Ontario residents may be interested in an explanation of the tax implications for different types of inherited assets. Either the estate of the owner of the assets or the beneficiary may face taxes depending on the type of inheritance and the instructions to the executor. In some cases, a decedent’s taxes will be paid by the estate, provided that the executor of the estate was directed to do so. The beneficiary would then inherit these funds as taxpaid money, and no tax would be owed.
When someone inherits a Registered Retirement Income Fund, the tax on the fund has been deferred. Therefore, this income is included on the final tax return of the owner after he or she passes away. Although there is tax owed, the bank holding the RRIF will send the entire amount to the executor, who must then pay the taxes. Capital gains on stocks and non-residential property must also be reported.
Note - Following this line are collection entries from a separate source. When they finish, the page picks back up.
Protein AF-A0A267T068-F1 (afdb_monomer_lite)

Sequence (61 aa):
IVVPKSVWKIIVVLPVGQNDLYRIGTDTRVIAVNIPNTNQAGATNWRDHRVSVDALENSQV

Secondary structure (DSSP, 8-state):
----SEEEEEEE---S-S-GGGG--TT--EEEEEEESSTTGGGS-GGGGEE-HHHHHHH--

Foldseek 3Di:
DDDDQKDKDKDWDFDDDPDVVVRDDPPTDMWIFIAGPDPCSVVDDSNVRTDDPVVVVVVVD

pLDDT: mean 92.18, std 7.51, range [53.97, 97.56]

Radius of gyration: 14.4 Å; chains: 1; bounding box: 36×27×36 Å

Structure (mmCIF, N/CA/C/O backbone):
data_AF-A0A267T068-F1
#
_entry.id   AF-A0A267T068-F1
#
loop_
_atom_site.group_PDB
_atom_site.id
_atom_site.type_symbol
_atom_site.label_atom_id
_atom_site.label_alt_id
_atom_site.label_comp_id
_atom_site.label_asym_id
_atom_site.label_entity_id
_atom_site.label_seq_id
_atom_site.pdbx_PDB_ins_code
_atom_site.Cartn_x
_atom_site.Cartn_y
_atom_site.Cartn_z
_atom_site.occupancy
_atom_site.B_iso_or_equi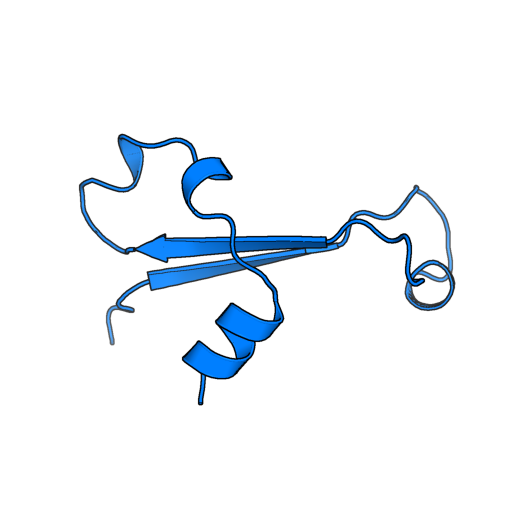v
_atom_site.auth_seq_id
_atom_site.auth_comp_id
_atom_site.auth_asym_id
_atom_site.auth_atom_id
_atom_site.pdbx_PDB_model_num
ATOM 1 N N . ILE A 1 1 ? 23.919 -13.443 0.540 1.00 71.56 1 ILE A N 1
ATOM 2 C CA . ILE A 1 1 ? 23.247 -12.140 0.306 1.00 71.56 1 ILE A CA 1
ATOM 3 C C . ILE A 1 1 ? 22.375 -12.312 -0.925 1.00 71.56 1 ILE A C 1
ATOM 5 O O . ILE A 1 1 ? 22.892 -12.801 -1.921 1.00 71.56 1 ILE A O 1
ATOM 9 N N . VAL A 1 2 ? 21.084 -11.983 -0.847 1.00 87.75 2 VAL A N 1
ATOM 10 C CA . VAL A 1 2 ? 20.158 -12.055 -1.990 1.00 87.75 2 VAL A CA 1
ATOM 11 C C . VAL A 1 2 ? 19.599 -10.662 -2.232 1.00 87.75 2 VAL A C 1
ATOM 13 O O . VAL A 1 2 ? 19.237 -9.970 -1.282 1.00 87.75 2 VAL A O 1
ATOM 16 N N . VAL A 1 3 ? 19.570 -10.242 -3.493 1.00 90.38 3 VAL A N 1
ATOM 17 C CA . VAL A 1 3 ? 19.023 -8.945 -3.889 1.00 90.38 3 VAL A CA 1
ATOM 18 C C . VAL A 1 3 ? 17.534 -9.125 -4.185 1.00 90.38 3 VAL A C 1
ATOM 20 O O . VAL A 1 3 ? 17.194 -9.944 -5.042 1.00 90.38 3 VAL A O 1
ATOM 23 N N . PRO A 1 4 ? 16.634 -8.401 -3.499 1.00 92.44 4 PRO A N 1
ATOM 24 C CA . PRO A 1 4 ? 15.209 -8.513 -3.759 1.00 92.44 4 PRO A CA 1
ATOM 25 C C . PRO A 1 4 ? 14.851 -7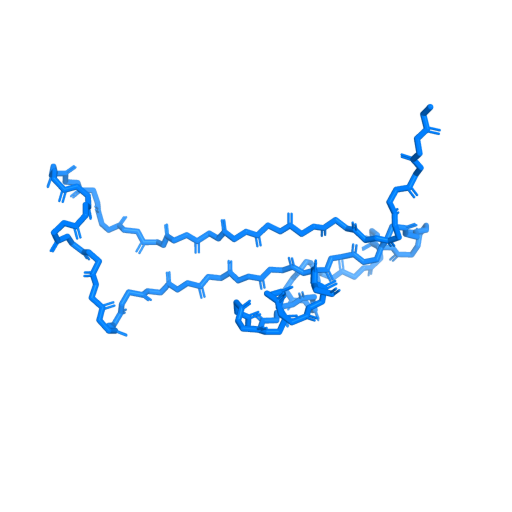.849 -5.093 1.00 92.44 4 PRO A C 1
ATOM 27 O O . PRO A 1 4 ? 15.429 -6.827 -5.474 1.00 92.44 4 PRO A O 1
ATOM 30 N N . LYS A 1 5 ? 13.860 -8.421 -5.785 1.00 92.25 5 LYS A N 1
ATOM 31 C CA . LYS A 1 5 ? 13.317 -7.894 -7.049 1.00 92.25 5 LYS A CA 1
ATOM 32 C C . LYS A 1 5 ? 12.564 -6.572 -6.852 1.00 92.25 5 LYS A C 1
ATOM 34 O O . LYS A 1 5 ? 12.572 -5.714 -7.733 1.00 92.25 5 LYS A O 1
ATOM 39 N N . SER A 1 6 ? 11.922 -6.403 -5.702 1.00 93.69 6 SER A N 1
ATOM 40 C CA . SER A 1 6 ? 11.222 -5.183 -5.310 1.00 93.69 6 SER A CA 1
ATOM 41 C C . SER A 1 6 ? 11.283 -4.986 -3.798 1.00 93.69 6 SER A C 1
ATOM 43 O O . SER A 1 6 ? 11.587 -5.916 -3.050 1.00 93.69 6 SER A O 1
ATOM 45 N N . VAL A 1 7 ? 11.018 -3.762 -3.353 1.00 94.06 7 VAL A N 1
ATOM 46 C CA . VAL A 1 7 ? 10.945 -3.394 -1.937 1.00 94.06 7 VAL A CA 1
ATOM 47 C C . VAL A 1 7 ? 9.559 -2.834 -1.660 1.00 94.06 7 VAL A C 1
ATOM 49 O O . VAL A 1 7 ? 9.093 -1.935 -2.364 1.00 94.06 7 VAL A O 1
ATOM 52 N N . TRP A 1 8 ? 8.904 -3.355 -0.625 1.00 95.62 8 TRP A N 1
ATOM 53 C CA . TRP A 1 8 ? 7.549 -2.969 -0.256 1.00 95.62 8 TRP A CA 1
ATOM 54 C C . TRP A 1 8 ? 7.493 -2.271 1.104 1.00 95.62 8 TRP A C 1
ATOM 56 O O . TRP A 1 8 ? 8.385 -2.407 1.944 1.00 95.62 8 TRP A O 1
ATOM 66 N N . LYS A 1 9 ? 6.434 -1.485 1.315 1.00 95.25 9 LYS A N 1
ATOM 67 C CA . LYS A 1 9 ? 6.120 -0.858 2.604 1.00 95.25 9 LYS A CA 1
ATOM 68 C C . LYS A 1 9 ? 4.615 -0.667 2.744 1.00 95.25 9 LYS A C 1
ATOM 70 O O . LYS A 1 9 ? 3.956 -0.251 1.794 1.00 95.25 9 LYS A O 1
ATOM 75 N N . ILE A 1 10 ? 4.103 -0.920 3.946 1.00 97.00 10 ILE A N 1
ATOM 76 C CA . ILE A 1 10 ? 2.714 -0.663 4.338 1.00 97.00 10 ILE A CA 1
ATOM 77 C C . ILE A 1 10 ? 2.718 0.423 5.414 1.00 97.00 10 ILE A C 1
ATOM 79 O O . ILE A 1 10 ? 3.522 0.384 6.345 1.00 97.00 10 ILE A O 1
ATOM 83 N N . ILE A 1 11 ? 1.844 1.414 5.263 1.00 96.69 11 ILE A N 1
ATOM 84 C CA . ILE A 1 11 ? 1.708 2.558 6.164 1.00 96.69 11 ILE A CA 1
ATOM 85 C C . ILE A 1 11 ? 0.246 2.646 6.592 1.00 96.69 11 ILE A C 1
ATOM 87 O O . ILE A 1 11 ? -0.632 2.869 5.759 1.00 96.69 11 ILE A O 1
ATOM 91 N N . VAL A 1 12 ? -0.002 2.504 7.892 1.00 97.00 12 VAL A N 1
ATOM 92 C CA . VAL A 1 12 ? -1.322 2.690 8.507 1.00 97.00 12 VAL A CA 1
ATOM 93 C C . VAL A 1 12 ? -1.361 4.082 9.127 1.00 97.00 12 VAL A C 1
ATOM 95 O O . VAL A 1 12 ? -0.521 4.414 9.962 1.00 97.00 12 VAL A O 1
ATOM 98 N N . VAL A 1 13 ? -2.298 4.924 8.690 1.00 96.56 13 VAL A N 1
ATOM 99 C CA . VAL A 1 13 ? -2.401 6.312 9.156 1.00 96.56 13 VAL A CA 1
ATOM 100 C C . VAL A 1 13 ? -3.404 6.388 10.300 1.00 96.56 13 VAL A C 1
ATOM 102 O O . VAL A 1 13 ? -4.599 6.191 10.088 1.00 96.56 13 VAL A O 1
ATOM 105 N N . LEU A 1 14 ? -2.921 6.714 11.500 1.00 96.06 14 LEU A N 1
ATOM 106 C CA . LEU A 1 14 ? -3.749 6.882 12.693 1.00 96.06 14 LEU A CA 1
ATOM 107 C C . LEU A 1 14 ? -3.655 8.315 13.233 1.00 96.06 14 LEU A C 1
ATOM 109 O O . LEU A 1 14 ? -2.558 8.878 13.275 1.00 96.06 14 LEU A O 1
ATOM 113 N N . PRO A 1 15 ? -4.771 8.900 13.704 1.00 92.00 15 PRO A N 1
ATOM 114 C CA . PRO A 1 15 ? -4.723 10.084 14.549 1.00 92.00 15 PRO A CA 1
ATOM 115 C C . PRO A 1 15 ? -3.908 9.817 15.822 1.00 92.00 15 PRO A C 1
ATOM 117 O O . PRO A 1 15 ? -3.894 8.695 16.349 1.00 92.00 15 PRO A O 1
ATOM 120 N N . VAL A 1 16 ? -3.259 10.869 16.328 1.00 94.56 16 VAL A N 1
ATOM 121 C CA . VAL A 1 16 ? -2.517 10.827 17.595 1.00 94.56 16 VAL A CA 1
ATOM 122 C C . VAL A 1 16 ? -3.469 10.439 18.726 1.00 94.56 16 VAL A C 1
ATOM 124 O O . VAL A 1 16 ? -4.552 11.004 18.856 1.00 94.56 16 VAL A O 1
ATOM 127 N N . GLY A 1 17 ? -3.070 9.465 19.541 1.00 93.69 17 GLY A N 1
ATOM 128 C CA . GLY A 1 17 ? -3.886 8.944 20.631 1.00 93.69 17 GLY A CA 1
ATOM 129 C C . GLY A 1 17 ? -3.234 7.744 21.312 1.00 93.69 17 GLY A C 1
ATOM 130 O O . GLY A 1 17 ? -2.074 7.435 21.057 1.00 93.69 17 GLY A O 1
ATOM 131 N N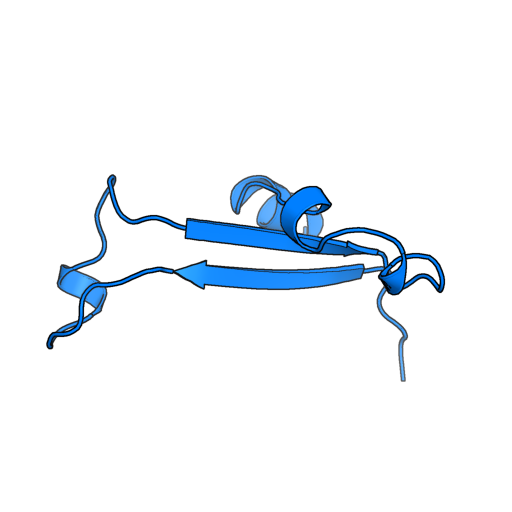 . GLN A 1 18 ? -3.994 7.071 22.174 1.00 94.19 18 GLN A N 1
ATOM 132 C CA . GLN A 1 18 ? -3.585 5.848 22.874 1.00 94.19 18 GLN A CA 1
ATOM 133 C C . GLN A 1 18 ? -4.474 4.669 22.464 1.00 94.19 18 GLN A C 1
ATOM 135 O O . GLN A 1 18 ? -5.600 4.878 22.005 1.00 94.19 18 GLN A O 1
ATOM 140 N N . ASN A 1 19 ? -3.981 3.438 22.632 1.00 93.62 19 ASN A N 1
ATOM 141 C CA . ASN A 1 19 ? -4.660 2.194 22.236 1.00 93.62 19 ASN A CA 1
ATOM 142 C C . ASN A 1 19 ? -4.831 2.035 20.709 1.00 93.62 19 ASN A C 1
ATOM 144 O O . ASN A 1 19 ? -5.945 2.032 20.193 1.00 93.62 19 ASN A O 1
ATOM 148 N N . ASP A 1 20 ? -3.723 1.919 19.972 1.00 91.31 20 ASP A N 1
ATOM 149 C CA . ASP A 1 20 ? -3.691 1.986 18.497 1.00 91.31 20 ASP A CA 1
ATOM 150 C C . ASP A 1 20 ? -4.583 0.963 17.787 1.00 91.31 20 ASP A C 1
ATOM 152 O O . ASP A 1 20 ? -5.275 1.324 16.838 1.00 91.31 20 ASP A O 1
ATOM 156 N N . LEU A 1 21 ? -4.643 -0.276 18.283 1.00 92.19 21 LEU A N 1
ATOM 157 C CA . LEU A 1 21 ? -5.471 -1.334 17.692 1.00 92.19 21 LEU A CA 1
ATOM 158 C C . LEU A 1 21 ? -6.966 -0.989 17.686 1.00 92.19 21 LEU A C 1
ATOM 160 O O . LEU A 1 21 ? -7.652 -1.282 16.715 1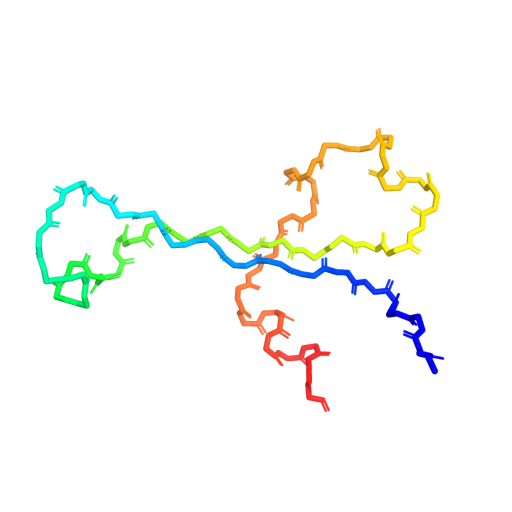.00 92.19 21 LEU A O 1
ATOM 164 N N . TYR A 1 22 ? -7.463 -0.319 18.730 1.00 94.19 22 TYR A N 1
ATOM 165 C CA . TYR A 1 22 ? -8.875 0.073 18.828 1.00 94.19 22 TYR A CA 1
ATOM 166 C C . TYR A 1 22 ? -9.252 1.208 17.871 1.00 94.19 22 TYR A C 1
ATOM 168 O O . TYR A 1 22 ? -10.434 1.441 17.634 1.00 94.19 22 TYR A O 1
ATOM 176 N N . ARG A 1 23 ? -8.263 1.937 17.340 1.00 93.06 23 ARG A N 1
ATOM 177 C CA . ARG A 1 23 ? -8.484 3.050 16.405 1.00 93.06 23 ARG A CA 1
ATOM 178 C C . ARG A 1 23 ? -8.403 2.615 14.941 1.00 93.06 23 ARG A C 1
ATOM 180 O O . ARG A 1 23 ? -8.625 3.442 14.059 1.00 93.06 23 ARG A O 1
ATOM 187 N N . ILE A 1 24 ? -8.077 1.348 14.683 1.00 95.69 24 ILE A N 1
ATOM 188 C CA . ILE A 1 24 ? -8.095 0.770 13.341 1.00 95.69 24 ILE A CA 1
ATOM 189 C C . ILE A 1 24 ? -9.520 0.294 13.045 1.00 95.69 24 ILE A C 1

Other types of assets are treated differently, however. For instance, no taxes are owed up to the day of the owner’s death on a Tax-Free Savings Account. However, any capital gains earned on that money after the person’s death is taxable. The same goes for investment income from other money in the estate earned after the person’s death. This tax may be paid out of the estate’s assets, or else the beneficiary must report the income.
Understanding the various tax implications during the estate planning process can be difficult. A lawyer with experience in this area may be able to help a person to determine the best estate planning methods to minimize taxes during the distribution of assets after his or her death.